■ **Supplied data**:
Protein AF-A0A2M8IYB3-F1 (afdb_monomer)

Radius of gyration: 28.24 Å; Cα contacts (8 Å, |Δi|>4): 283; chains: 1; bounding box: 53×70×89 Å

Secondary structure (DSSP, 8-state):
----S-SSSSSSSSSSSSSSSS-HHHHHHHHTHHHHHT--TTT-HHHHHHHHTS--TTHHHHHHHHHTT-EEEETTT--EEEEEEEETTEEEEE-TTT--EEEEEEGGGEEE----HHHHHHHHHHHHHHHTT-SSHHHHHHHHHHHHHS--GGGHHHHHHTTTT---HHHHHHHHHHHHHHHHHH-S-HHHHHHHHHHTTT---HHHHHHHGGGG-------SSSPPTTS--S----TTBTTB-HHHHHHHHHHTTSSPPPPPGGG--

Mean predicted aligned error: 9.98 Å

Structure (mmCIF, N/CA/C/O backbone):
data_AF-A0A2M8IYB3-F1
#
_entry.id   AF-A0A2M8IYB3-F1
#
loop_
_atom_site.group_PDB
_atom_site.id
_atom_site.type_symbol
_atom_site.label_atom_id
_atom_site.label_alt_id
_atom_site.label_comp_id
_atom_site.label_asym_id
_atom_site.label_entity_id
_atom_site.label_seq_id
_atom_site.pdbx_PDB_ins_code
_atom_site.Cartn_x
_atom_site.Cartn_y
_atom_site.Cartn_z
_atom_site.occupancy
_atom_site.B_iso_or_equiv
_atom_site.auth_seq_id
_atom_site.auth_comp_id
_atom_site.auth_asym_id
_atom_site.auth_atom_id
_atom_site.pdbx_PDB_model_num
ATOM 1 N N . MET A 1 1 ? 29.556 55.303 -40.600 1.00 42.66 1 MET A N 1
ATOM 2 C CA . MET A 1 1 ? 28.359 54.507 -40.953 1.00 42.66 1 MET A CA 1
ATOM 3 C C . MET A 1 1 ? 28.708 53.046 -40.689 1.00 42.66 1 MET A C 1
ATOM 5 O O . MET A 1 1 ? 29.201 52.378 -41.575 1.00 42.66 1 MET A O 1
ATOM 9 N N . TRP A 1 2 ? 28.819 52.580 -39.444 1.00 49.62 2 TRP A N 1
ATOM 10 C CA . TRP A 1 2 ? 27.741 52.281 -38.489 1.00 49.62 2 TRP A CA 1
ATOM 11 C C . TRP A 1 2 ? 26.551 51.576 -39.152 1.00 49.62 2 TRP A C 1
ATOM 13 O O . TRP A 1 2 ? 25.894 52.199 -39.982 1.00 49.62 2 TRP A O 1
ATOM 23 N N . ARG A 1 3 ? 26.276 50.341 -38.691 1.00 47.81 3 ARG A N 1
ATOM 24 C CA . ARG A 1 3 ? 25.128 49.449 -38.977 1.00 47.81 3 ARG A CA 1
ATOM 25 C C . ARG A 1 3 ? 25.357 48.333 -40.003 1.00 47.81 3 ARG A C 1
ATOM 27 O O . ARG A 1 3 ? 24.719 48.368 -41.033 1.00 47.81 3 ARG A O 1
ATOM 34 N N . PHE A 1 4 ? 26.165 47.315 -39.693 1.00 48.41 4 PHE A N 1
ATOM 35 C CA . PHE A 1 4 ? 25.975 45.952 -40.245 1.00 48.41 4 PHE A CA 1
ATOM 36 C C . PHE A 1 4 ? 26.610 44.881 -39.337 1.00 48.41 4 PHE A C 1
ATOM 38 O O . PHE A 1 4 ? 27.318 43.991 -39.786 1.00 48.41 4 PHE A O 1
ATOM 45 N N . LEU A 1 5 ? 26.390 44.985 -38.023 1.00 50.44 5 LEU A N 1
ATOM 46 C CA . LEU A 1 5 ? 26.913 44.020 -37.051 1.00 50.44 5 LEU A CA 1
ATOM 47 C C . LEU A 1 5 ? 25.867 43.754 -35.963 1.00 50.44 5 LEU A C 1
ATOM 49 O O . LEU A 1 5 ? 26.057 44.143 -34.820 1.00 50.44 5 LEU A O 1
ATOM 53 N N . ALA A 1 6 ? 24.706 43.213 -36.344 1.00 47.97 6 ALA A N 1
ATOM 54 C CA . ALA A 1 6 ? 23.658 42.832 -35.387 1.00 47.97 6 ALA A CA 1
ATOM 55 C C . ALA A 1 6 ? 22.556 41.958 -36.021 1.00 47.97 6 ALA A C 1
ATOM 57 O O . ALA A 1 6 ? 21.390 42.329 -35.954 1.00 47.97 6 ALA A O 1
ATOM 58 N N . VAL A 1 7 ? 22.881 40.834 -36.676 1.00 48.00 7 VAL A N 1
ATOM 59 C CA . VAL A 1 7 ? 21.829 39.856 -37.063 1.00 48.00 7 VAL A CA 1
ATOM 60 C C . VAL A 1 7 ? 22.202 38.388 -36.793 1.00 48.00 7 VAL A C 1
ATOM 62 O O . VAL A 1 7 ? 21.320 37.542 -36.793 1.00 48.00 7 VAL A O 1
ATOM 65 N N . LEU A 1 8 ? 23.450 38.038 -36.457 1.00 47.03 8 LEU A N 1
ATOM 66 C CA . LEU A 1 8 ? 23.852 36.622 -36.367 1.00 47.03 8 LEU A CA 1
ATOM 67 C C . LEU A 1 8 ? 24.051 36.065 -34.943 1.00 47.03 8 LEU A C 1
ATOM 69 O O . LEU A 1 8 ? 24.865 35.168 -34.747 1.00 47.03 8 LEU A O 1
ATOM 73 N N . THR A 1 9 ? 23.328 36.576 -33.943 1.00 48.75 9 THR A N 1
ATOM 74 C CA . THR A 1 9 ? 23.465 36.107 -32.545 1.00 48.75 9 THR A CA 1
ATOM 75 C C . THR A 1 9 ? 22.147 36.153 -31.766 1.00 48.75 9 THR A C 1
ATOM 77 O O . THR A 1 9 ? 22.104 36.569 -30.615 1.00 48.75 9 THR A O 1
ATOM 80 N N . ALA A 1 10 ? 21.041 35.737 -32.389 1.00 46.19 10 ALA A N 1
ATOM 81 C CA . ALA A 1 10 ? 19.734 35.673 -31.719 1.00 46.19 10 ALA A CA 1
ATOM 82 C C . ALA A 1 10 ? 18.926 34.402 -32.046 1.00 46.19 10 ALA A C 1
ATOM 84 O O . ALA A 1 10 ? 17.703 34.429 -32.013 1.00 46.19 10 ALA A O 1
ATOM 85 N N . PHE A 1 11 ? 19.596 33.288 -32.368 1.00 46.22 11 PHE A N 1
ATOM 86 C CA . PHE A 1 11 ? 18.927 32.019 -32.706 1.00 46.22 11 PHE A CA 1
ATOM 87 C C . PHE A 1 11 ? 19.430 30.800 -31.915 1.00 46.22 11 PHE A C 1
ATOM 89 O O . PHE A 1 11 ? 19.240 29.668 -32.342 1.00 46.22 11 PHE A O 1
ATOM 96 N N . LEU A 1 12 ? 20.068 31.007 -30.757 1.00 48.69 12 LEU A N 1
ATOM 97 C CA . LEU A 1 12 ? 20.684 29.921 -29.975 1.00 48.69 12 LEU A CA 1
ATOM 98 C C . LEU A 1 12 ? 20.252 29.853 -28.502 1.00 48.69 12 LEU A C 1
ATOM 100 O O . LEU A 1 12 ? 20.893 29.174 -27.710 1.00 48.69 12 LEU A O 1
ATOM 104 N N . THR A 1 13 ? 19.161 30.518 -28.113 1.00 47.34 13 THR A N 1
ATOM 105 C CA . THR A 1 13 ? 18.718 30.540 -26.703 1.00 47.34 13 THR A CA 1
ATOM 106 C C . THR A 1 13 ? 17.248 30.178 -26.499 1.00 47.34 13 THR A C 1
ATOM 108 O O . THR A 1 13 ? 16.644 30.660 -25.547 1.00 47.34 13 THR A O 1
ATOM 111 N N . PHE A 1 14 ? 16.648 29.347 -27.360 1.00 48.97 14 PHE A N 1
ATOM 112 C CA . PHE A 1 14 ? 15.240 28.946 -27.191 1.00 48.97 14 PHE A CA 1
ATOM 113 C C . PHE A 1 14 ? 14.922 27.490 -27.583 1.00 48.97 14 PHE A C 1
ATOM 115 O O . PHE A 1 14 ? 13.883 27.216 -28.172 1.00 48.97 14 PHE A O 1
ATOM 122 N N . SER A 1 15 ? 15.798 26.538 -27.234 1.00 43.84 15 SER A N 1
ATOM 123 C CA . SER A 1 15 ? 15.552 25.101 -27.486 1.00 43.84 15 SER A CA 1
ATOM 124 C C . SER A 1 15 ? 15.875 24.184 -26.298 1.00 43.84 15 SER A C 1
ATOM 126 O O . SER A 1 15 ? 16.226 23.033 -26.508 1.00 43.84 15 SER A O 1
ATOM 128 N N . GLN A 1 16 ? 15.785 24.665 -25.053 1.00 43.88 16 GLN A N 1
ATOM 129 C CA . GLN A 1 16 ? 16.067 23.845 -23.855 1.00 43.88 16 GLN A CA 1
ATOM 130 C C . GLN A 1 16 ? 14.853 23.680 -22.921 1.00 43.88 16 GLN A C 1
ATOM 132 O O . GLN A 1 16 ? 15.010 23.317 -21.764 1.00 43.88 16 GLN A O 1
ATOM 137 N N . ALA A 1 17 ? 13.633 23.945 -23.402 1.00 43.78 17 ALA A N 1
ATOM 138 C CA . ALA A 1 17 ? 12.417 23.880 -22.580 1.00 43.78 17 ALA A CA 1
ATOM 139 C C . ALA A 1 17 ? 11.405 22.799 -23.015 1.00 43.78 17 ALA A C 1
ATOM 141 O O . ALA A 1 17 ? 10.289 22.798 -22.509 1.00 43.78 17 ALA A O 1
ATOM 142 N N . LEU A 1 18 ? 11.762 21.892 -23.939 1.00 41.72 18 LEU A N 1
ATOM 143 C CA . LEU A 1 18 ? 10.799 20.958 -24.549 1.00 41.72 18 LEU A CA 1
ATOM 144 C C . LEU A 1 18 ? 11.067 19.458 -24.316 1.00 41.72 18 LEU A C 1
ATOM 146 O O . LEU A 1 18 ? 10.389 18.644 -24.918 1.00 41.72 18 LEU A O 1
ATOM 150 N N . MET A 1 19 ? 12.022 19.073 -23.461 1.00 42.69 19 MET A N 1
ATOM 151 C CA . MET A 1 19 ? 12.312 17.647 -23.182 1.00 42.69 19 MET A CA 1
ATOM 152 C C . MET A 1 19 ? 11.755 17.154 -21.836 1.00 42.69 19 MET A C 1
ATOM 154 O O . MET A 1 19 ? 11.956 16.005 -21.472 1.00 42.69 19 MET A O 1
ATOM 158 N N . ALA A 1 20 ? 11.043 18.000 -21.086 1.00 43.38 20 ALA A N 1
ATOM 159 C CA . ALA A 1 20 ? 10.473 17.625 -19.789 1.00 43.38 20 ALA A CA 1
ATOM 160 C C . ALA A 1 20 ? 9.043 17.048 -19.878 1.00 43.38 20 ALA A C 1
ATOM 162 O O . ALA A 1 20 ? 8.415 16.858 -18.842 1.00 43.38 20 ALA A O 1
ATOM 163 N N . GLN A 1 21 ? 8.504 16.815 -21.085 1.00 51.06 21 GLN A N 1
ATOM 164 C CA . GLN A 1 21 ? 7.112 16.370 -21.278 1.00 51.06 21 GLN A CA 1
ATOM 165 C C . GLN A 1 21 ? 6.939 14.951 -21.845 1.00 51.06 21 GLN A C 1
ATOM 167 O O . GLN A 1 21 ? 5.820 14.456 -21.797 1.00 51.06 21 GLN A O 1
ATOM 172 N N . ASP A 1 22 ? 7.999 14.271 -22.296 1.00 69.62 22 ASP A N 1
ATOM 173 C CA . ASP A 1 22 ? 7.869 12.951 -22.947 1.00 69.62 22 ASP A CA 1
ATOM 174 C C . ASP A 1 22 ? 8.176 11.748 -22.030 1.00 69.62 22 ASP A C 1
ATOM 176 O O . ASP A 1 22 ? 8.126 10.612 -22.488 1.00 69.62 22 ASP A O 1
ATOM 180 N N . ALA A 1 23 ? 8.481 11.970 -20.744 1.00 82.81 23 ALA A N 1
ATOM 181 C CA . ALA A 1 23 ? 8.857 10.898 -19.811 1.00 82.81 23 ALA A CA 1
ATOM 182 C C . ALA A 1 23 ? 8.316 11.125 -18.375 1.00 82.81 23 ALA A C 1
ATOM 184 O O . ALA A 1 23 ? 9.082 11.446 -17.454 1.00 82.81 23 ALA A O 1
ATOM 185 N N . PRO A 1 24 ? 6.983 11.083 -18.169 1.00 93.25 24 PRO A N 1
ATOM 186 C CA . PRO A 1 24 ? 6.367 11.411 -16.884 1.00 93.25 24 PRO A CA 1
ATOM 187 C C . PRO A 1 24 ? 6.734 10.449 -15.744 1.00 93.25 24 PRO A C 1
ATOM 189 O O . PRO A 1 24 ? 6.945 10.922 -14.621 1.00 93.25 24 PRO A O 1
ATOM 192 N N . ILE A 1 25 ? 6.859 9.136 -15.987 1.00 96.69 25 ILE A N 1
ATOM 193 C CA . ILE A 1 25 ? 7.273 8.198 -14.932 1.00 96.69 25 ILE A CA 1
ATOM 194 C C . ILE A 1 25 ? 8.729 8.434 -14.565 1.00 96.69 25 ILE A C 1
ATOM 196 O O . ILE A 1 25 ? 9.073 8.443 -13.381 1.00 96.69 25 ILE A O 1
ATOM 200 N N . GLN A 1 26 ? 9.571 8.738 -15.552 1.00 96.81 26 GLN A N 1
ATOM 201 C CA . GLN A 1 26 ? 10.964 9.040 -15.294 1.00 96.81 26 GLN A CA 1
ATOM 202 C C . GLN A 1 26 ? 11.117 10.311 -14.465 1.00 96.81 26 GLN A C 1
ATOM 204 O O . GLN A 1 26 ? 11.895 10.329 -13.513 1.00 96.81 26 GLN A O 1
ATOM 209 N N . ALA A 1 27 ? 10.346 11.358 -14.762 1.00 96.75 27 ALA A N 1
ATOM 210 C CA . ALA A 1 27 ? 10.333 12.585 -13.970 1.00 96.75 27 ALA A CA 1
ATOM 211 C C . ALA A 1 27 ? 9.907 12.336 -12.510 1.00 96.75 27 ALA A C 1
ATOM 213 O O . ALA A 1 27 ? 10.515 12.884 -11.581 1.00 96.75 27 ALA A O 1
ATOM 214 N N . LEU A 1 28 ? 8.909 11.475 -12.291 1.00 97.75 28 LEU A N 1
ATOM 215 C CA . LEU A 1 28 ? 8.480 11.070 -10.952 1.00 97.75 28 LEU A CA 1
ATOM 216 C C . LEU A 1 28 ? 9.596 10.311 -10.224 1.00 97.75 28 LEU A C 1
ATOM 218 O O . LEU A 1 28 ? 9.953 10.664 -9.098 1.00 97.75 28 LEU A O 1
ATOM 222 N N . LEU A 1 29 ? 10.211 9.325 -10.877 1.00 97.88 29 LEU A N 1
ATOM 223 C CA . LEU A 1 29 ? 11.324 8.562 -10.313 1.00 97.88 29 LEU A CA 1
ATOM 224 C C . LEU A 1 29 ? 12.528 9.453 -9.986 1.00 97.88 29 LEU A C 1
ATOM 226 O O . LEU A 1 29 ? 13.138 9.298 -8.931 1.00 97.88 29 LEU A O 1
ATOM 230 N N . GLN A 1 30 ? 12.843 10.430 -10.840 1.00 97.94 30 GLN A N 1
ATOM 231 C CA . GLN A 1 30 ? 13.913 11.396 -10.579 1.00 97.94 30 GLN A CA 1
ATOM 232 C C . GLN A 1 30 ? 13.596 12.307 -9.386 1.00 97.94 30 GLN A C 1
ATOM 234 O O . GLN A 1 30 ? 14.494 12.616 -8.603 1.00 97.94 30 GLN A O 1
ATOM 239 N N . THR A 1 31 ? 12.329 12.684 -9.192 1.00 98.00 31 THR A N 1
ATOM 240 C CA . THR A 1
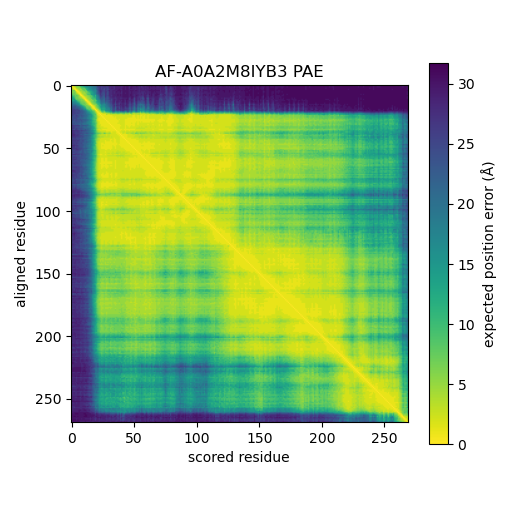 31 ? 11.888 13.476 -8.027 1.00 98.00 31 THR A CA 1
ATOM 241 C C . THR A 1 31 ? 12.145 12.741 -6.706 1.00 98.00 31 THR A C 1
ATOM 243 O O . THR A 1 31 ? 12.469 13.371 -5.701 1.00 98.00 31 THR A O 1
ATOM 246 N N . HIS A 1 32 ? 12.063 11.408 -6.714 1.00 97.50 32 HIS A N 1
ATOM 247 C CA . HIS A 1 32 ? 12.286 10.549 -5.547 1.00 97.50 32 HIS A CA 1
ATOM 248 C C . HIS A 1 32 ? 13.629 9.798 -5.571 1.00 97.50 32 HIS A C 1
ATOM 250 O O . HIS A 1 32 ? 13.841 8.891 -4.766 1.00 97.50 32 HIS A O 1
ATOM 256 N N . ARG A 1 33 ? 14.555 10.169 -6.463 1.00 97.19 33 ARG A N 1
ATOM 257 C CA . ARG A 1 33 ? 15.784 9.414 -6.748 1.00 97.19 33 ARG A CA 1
---
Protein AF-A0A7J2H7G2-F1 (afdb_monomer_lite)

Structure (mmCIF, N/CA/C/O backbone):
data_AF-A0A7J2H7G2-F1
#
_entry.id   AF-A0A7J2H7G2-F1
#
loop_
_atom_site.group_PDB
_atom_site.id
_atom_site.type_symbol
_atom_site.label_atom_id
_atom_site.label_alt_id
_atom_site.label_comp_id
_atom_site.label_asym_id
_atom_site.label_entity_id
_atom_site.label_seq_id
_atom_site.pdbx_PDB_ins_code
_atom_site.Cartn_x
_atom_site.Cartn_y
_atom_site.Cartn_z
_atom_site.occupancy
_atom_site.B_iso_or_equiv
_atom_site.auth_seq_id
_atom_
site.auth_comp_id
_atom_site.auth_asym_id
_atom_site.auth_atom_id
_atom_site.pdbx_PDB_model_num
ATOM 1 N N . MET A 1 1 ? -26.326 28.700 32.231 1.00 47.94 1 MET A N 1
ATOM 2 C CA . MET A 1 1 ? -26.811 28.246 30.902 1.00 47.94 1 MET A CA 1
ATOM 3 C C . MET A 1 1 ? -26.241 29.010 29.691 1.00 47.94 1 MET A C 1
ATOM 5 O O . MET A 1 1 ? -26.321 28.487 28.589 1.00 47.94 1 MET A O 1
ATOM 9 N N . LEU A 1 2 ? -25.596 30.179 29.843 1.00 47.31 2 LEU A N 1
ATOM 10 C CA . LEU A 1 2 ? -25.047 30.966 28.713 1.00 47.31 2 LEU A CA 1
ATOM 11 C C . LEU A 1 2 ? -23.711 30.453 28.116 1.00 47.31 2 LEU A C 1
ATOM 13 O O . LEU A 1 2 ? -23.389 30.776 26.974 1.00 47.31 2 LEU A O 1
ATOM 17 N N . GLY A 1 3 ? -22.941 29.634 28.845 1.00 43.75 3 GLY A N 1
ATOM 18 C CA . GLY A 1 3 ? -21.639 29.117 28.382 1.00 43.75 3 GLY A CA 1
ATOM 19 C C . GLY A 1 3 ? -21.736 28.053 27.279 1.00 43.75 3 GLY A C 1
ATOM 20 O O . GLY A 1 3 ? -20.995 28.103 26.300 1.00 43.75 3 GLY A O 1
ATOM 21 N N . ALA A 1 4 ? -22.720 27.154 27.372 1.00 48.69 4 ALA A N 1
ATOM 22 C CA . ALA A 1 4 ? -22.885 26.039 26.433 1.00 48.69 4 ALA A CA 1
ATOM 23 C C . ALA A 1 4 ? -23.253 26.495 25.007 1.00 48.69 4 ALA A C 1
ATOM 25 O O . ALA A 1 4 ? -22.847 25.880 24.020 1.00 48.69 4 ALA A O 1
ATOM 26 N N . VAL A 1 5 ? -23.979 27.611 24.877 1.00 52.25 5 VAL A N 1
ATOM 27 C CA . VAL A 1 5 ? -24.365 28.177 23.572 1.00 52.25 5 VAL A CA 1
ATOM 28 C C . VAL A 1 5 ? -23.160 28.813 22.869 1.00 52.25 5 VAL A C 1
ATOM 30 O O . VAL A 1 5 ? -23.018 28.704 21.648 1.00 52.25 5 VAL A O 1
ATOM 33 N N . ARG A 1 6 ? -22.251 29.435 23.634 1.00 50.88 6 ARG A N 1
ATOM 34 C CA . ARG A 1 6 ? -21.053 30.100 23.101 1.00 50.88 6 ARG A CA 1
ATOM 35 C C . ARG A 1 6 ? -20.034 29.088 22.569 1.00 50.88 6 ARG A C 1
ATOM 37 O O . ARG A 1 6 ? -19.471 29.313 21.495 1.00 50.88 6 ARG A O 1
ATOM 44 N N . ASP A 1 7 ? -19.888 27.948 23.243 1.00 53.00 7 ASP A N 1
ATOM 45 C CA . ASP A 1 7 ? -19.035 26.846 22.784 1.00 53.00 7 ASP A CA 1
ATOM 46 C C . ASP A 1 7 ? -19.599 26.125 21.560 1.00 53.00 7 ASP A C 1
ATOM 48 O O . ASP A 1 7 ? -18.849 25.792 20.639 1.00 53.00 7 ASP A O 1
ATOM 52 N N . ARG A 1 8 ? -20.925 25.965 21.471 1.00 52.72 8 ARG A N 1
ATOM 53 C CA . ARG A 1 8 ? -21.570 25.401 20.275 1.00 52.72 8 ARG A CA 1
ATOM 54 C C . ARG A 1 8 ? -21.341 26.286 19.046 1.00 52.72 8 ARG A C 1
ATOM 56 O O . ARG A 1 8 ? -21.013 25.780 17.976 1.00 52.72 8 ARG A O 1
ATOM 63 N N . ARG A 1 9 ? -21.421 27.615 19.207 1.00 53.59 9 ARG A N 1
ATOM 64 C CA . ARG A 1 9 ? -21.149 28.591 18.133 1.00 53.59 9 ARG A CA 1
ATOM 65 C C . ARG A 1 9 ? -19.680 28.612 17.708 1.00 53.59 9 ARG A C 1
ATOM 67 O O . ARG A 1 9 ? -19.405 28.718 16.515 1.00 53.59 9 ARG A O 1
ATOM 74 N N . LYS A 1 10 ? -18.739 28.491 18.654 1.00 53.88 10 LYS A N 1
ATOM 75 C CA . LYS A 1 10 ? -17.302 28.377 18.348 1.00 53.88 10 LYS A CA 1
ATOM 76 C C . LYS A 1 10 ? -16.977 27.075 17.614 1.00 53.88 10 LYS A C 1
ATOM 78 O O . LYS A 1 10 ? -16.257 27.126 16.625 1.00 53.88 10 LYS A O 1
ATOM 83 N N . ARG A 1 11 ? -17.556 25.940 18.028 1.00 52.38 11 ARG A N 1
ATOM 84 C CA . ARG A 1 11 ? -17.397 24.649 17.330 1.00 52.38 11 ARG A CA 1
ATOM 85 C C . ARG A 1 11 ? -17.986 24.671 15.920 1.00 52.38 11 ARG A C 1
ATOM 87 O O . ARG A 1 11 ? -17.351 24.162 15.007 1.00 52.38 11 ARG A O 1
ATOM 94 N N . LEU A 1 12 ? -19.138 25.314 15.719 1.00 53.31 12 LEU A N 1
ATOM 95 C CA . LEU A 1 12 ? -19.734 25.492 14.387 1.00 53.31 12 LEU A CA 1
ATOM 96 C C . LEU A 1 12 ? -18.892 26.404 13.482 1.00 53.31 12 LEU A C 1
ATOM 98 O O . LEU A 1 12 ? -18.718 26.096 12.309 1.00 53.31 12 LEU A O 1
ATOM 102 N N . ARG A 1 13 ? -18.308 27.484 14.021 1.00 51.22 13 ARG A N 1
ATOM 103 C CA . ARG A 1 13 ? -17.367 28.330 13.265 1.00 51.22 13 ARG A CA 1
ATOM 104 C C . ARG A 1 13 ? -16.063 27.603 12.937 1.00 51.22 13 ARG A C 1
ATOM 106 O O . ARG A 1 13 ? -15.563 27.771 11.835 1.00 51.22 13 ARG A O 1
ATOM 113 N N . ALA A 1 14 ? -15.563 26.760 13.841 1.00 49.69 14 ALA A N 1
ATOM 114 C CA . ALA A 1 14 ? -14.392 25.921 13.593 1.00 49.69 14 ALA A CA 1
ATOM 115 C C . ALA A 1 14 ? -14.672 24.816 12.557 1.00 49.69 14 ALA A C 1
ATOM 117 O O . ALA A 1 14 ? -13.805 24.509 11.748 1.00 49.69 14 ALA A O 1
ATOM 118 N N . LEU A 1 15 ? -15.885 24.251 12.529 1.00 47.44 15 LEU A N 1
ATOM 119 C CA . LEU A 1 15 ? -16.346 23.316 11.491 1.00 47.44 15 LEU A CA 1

■ **The task**: Scan the entries and show every line in which the word "Protein" is found.

■ **Reply**:
Protein AF-A0A2M8IYB3-F1 (afdb_monomer)
Protein AF-A0A7J2H7G2-F1 (afdb_monomer_lite)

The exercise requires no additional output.